START Input for this task
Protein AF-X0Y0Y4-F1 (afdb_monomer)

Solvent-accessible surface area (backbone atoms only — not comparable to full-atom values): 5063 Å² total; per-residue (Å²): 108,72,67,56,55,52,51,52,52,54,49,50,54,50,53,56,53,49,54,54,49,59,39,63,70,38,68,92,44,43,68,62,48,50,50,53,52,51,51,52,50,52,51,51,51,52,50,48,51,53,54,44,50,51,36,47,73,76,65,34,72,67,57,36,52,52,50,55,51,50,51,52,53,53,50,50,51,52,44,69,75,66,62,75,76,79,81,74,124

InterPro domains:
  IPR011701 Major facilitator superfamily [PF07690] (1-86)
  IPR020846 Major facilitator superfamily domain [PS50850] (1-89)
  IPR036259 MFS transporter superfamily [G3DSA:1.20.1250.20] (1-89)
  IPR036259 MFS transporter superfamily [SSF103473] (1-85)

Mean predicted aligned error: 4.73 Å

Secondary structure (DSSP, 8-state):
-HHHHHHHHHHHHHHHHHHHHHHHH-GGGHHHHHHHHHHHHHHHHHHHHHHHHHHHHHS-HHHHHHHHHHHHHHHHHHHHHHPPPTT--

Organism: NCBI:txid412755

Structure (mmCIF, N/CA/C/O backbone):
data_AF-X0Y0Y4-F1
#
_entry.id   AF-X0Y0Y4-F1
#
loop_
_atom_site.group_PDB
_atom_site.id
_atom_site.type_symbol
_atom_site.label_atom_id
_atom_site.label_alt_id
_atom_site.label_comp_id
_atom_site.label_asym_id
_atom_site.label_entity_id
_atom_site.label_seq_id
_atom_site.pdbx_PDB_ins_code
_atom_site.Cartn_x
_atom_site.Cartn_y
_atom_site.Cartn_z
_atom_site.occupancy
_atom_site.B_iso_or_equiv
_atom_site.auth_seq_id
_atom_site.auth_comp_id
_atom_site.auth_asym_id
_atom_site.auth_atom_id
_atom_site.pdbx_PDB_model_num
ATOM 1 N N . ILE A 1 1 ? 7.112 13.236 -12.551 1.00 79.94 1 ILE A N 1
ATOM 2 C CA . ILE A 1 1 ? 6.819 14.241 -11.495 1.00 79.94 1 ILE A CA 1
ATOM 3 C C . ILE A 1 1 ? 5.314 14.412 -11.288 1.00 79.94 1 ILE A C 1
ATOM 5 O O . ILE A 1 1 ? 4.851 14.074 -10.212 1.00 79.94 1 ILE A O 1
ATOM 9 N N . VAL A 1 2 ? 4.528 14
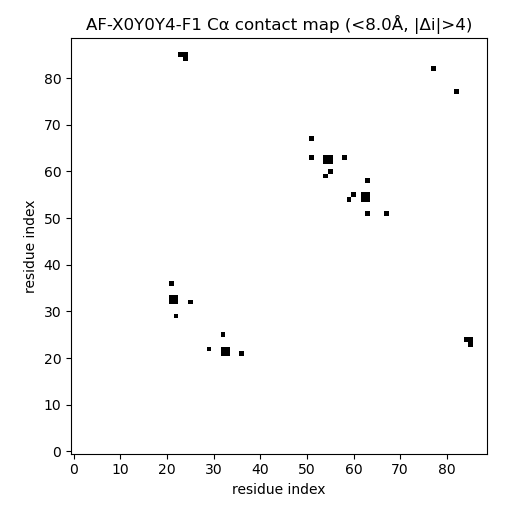.820 -12.295 1.00 93.25 2 VAL A N 1
ATOM 10 C CA . VAL A 1 2 ? 3.055 14.960 -12.156 1.00 93.25 2 VAL A CA 1
ATOM 11 C C . VAL A 1 2 ? 2.381 13.674 -11.656 1.00 93.25 2 VAL A C 1
ATOM 13 O O . VAL A 1 2 ? 1.614 13.717 -10.703 1.00 93.25 2 VAL A O 1
ATOM 16 N N . LEU A 1 3 ? 2.746 12.513 -12.213 1.00 87.62 3 LEU A N 1
ATOM 17 C CA . LEU A 1 3 ? 2.226 11.211 -11.766 1.00 87.62 3 LEU A CA 1
ATOM 18 C C . LEU A 1 3 ? 2.502 10.914 -10.284 1.00 87.62 3 LEU A C 1
ATOM 20 O O . LEU A 1 3 ? 1.667 10.309 -9.623 1.00 87.62 3 LEU A O 1
ATOM 24 N N . ALA A 1 4 ? 3.641 11.365 -9.747 1.00 89.19 4 ALA A N 1
ATOM 25 C CA . ALA A 1 4 ? 3.967 11.175 -8.337 1.00 89.19 4 ALA A CA 1
ATOM 26 C C . ALA A 1 4 ? 3.060 12.029 -7.439 1.00 89.19 4 ALA A C 1
ATOM 28 O O . ALA A 1 4 ? 2.569 11.536 -6.432 1.00 89.19 4 ALA A O 1
ATOM 29 N N . PHE A 1 5 ? 2.760 13.272 -7.835 1.00 94.00 5 PHE A N 1
ATOM 30 C CA . PHE A 1 5 ? 1.800 14.116 -7.113 1.00 94.00 5 PHE A CA 1
ATOM 31 C C . PHE A 1 5 ? 0.394 13.523 -7.117 1.00 94.00 5 PHE A C 1
ATOM 33 O O . PHE A 1 5 ? -0.263 13.489 -6.079 1.00 94.00 5 PHE A O 1
ATOM 40 N N . VAL A 1 6 ? -0.045 13.011 -8.266 1.00 94.62 6 VAL A N 1
ATOM 41 C CA . VAL A 1 6 ? -1.341 12.339 -8.397 1.00 94.62 6 VAL A CA 1
ATOM 42 C C . VAL A 1 6 ? -1.391 11.086 -7.513 1.00 94.62 6 VAL A C 1
ATOM 44 O O . VAL A 1 6 ? -2.351 10.899 -6.768 1.00 94.62 6 VAL A O 1
ATOM 47 N N . ALA A 1 7 ? -0.336 10.267 -7.518 1.00 90.56 7 ALA A N 1
ATOM 48 C CA . ALA A 1 7 ? -0.238 9.093 -6.653 1.00 90.56 7 ALA A CA 1
ATOM 49 C C . ALA A 1 7 ? -0.276 9.464 -5.161 1.00 90.56 7 ALA A C 1
ATOM 51 O O . ALA A 1 7 ? -1.013 8.840 -4.396 1.00 90.56 7 ALA A O 1
ATOM 52 N N . CYS A 1 8 ? 0.456 10.502 -4.744 1.00 93.12 8 CYS A N 1
ATOM 53 C CA . CYS A 1 8 ? 0.420 11.005 -3.370 1.00 93.12 8 CYS A CA 1
ATOM 54 C C . CYS A 1 8 ? -0.982 11.485 -2.974 1.00 93.12 8 CYS A C 1
ATOM 56 O O . CYS A 1 8 ? -1.449 11.153 -1.885 1.00 93.12 8 CYS A O 1
ATOM 58 N N . LEU A 1 9 ? -1.670 12.208 -3.862 1.00 95.62 9 LEU A N 1
ATOM 59 C CA . LEU A 1 9 ? -3.028 12.695 -3.621 1.00 95.62 9 LEU A CA 1
ATOM 60 C C . LEU A 1 9 ? -4.001 11.532 -3.370 1.00 95.62 9 LEU A C 1
ATOM 62 O O . LEU A 1 9 ? -4.684 11.505 -2.346 1.00 95.62 9 LEU A O 1
ATOM 66 N N . PHE A 1 10 ? -4.023 10.537 -4.261 1.00 94.06 10 PHE A N 1
ATOM 67 C CA . PHE A 1 10 ? -4.889 9.365 -4.103 1.00 94.06 10 PHE A CA 1
ATOM 68 C C . PHE A 1 10 ? -4.517 8.512 -2.888 1.00 94.06 10 PHE A C 1
ATOM 70 O O . PHE A 1 10 ? -5.398 7.986 -2.208 1.00 94.06 10 PHE A O 1
ATOM 77 N N . THR A 1 11 ? -3.226 8.409 -2.573 1.00 92.00 11 THR A N 1
ATOM 78 C CA . THR A 1 11 ? -2.759 7.705 -1.372 1.00 92.00 11 THR A CA 1
ATOM 79 C C . THR A 1 11 ? -3.240 8.405 -0.101 1.00 92.00 11 THR A C 1
ATOM 81 O O . THR A 1 11 ? -3.676 7.729 0.830 1.00 92.00 11 THR A O 1
ATOM 84 N N . GLY A 1 12 ? -3.233 9.741 -0.075 1.00 93.44 12 GLY A N 1
ATOM 85 C CA . GLY A 1 12 ? -3.779 10.537 1.025 1.00 93.44 12 GLY A CA 1
ATOM 86 C C . GLY A 1 12 ? -5.268 10.272 1.241 1.00 93.44 12 GLY A C 1
ATOM 87 O O . GLY A 1 12 ? -5.662 9.880 2.339 1.00 93.44 12 GLY A O 1
ATOM 88 N N . PHE A 1 13 ? -6.074 10.379 0.178 1.00 94.94 13 PHE A N 1
ATOM 89 C CA . PHE A 1 13 ? -7.509 10.075 0.246 1.00 94.94 13 PHE A CA 1
ATOM 90 C C . PHE A 1 13 ? -7.781 8.656 0.752 1.00 94.94 13 PHE A C 1
ATOM 92 O O . PHE A 1 13 ? -8.565 8.470 1.684 1.00 94.94 13 PHE A O 1
ATOM 99 N N . ARG A 1 14 ? -7.094 7.658 0.183 1.00 93.31 14 ARG A N 1
ATOM 100 C CA . ARG A 1 14 ? -7.219 6.257 0.598 1.00 93.31 14 ARG A CA 1
ATOM 101 C C . ARG A 1 14 ? -6.863 6.075 2.074 1.00 93.31 14 ARG A C 1
ATOM 103 O O . ARG A 1 14 ? -7.586 5.386 2.786 1.00 93.31 14 ARG A O 1
ATOM 110 N N . SER A 1 15 ? -5.743 6.639 2.524 1.00 91.75 15 SER A N 1
ATOM 111 C CA . SER A 1 15 ? -5.240 6.454 3.891 1.00 91.75 15 SER A CA 1
ATOM 112 C C . SER A 1 15 ? -6.213 7.007 4.934 1.00 91.75 15 SER A C 1
ATOM 114 O O . SER A 1 15 ? -6.563 6.316 5.898 1.00 91.75 15 SER A O 1
ATOM 116 N N . SER A 1 16 ? -6.718 8.221 4.702 1.00 93.00 16 SER A N 1
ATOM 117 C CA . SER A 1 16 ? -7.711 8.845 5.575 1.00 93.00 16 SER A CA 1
END Input for this task
What the task requires: Give the lines above again exactly, from the one containing "Structure (mmCIF, N/CA/C/O" to the one containing "2 VAL A N 1", both included, but leave out the pictures.

Solution for this exercise:
Structure (mmCIF, N/CA/C/O backbone):
data_AF-X0Y0Y4-F1
#
_entry.id   AF-X0Y0Y4-F1
#
loop_
_atom_site.group_PDB
_atom_site.id
_atom_site.type_symbol
_atom_site.label_atom_id
_atom_site.label_alt_id
_atom_site.label_comp_id
_atom_site.label_asym_id
_atom_site.label_entity_id
_atom_site.label_seq_id
_atom_site.pdbx_PDB_ins_code
_atom_site.Cartn_x
_atom_site.Cartn_y
_atom_site.Cartn_z
_atom_site.occupancy
_atom_site.B_iso_or_equiv
_atom_site.auth_seq_id
_atom_site.auth_comp_id
_atom_site.auth_asym_id
_atom_site.auth_atom_id
_atom_site.pdbx_PDB_model_num
ATOM 1 N N . ILE A 1 1 ? 7.112 13.236 -12.551 1.00 79.94 1 ILE A N 1
ATOM 2 C CA . ILE A 1 1 ? 6.819 14.241 -11.495 1.00 79.94 1 ILE A CA 1
ATOM 3 C C . ILE A 1 1 ? 5.314 14.412 -11.288 1.00 79.94 1 ILE A C 1
ATOM 5 O O . ILE A 1 1 ? 4.851 14.074 -10.212 1.00 79.94 1 ILE A O 1
ATOM 9 N N . VAL A 1 2 ? 4.528 14
.820 -12.295 1.00 93.25 2 VAL A N 1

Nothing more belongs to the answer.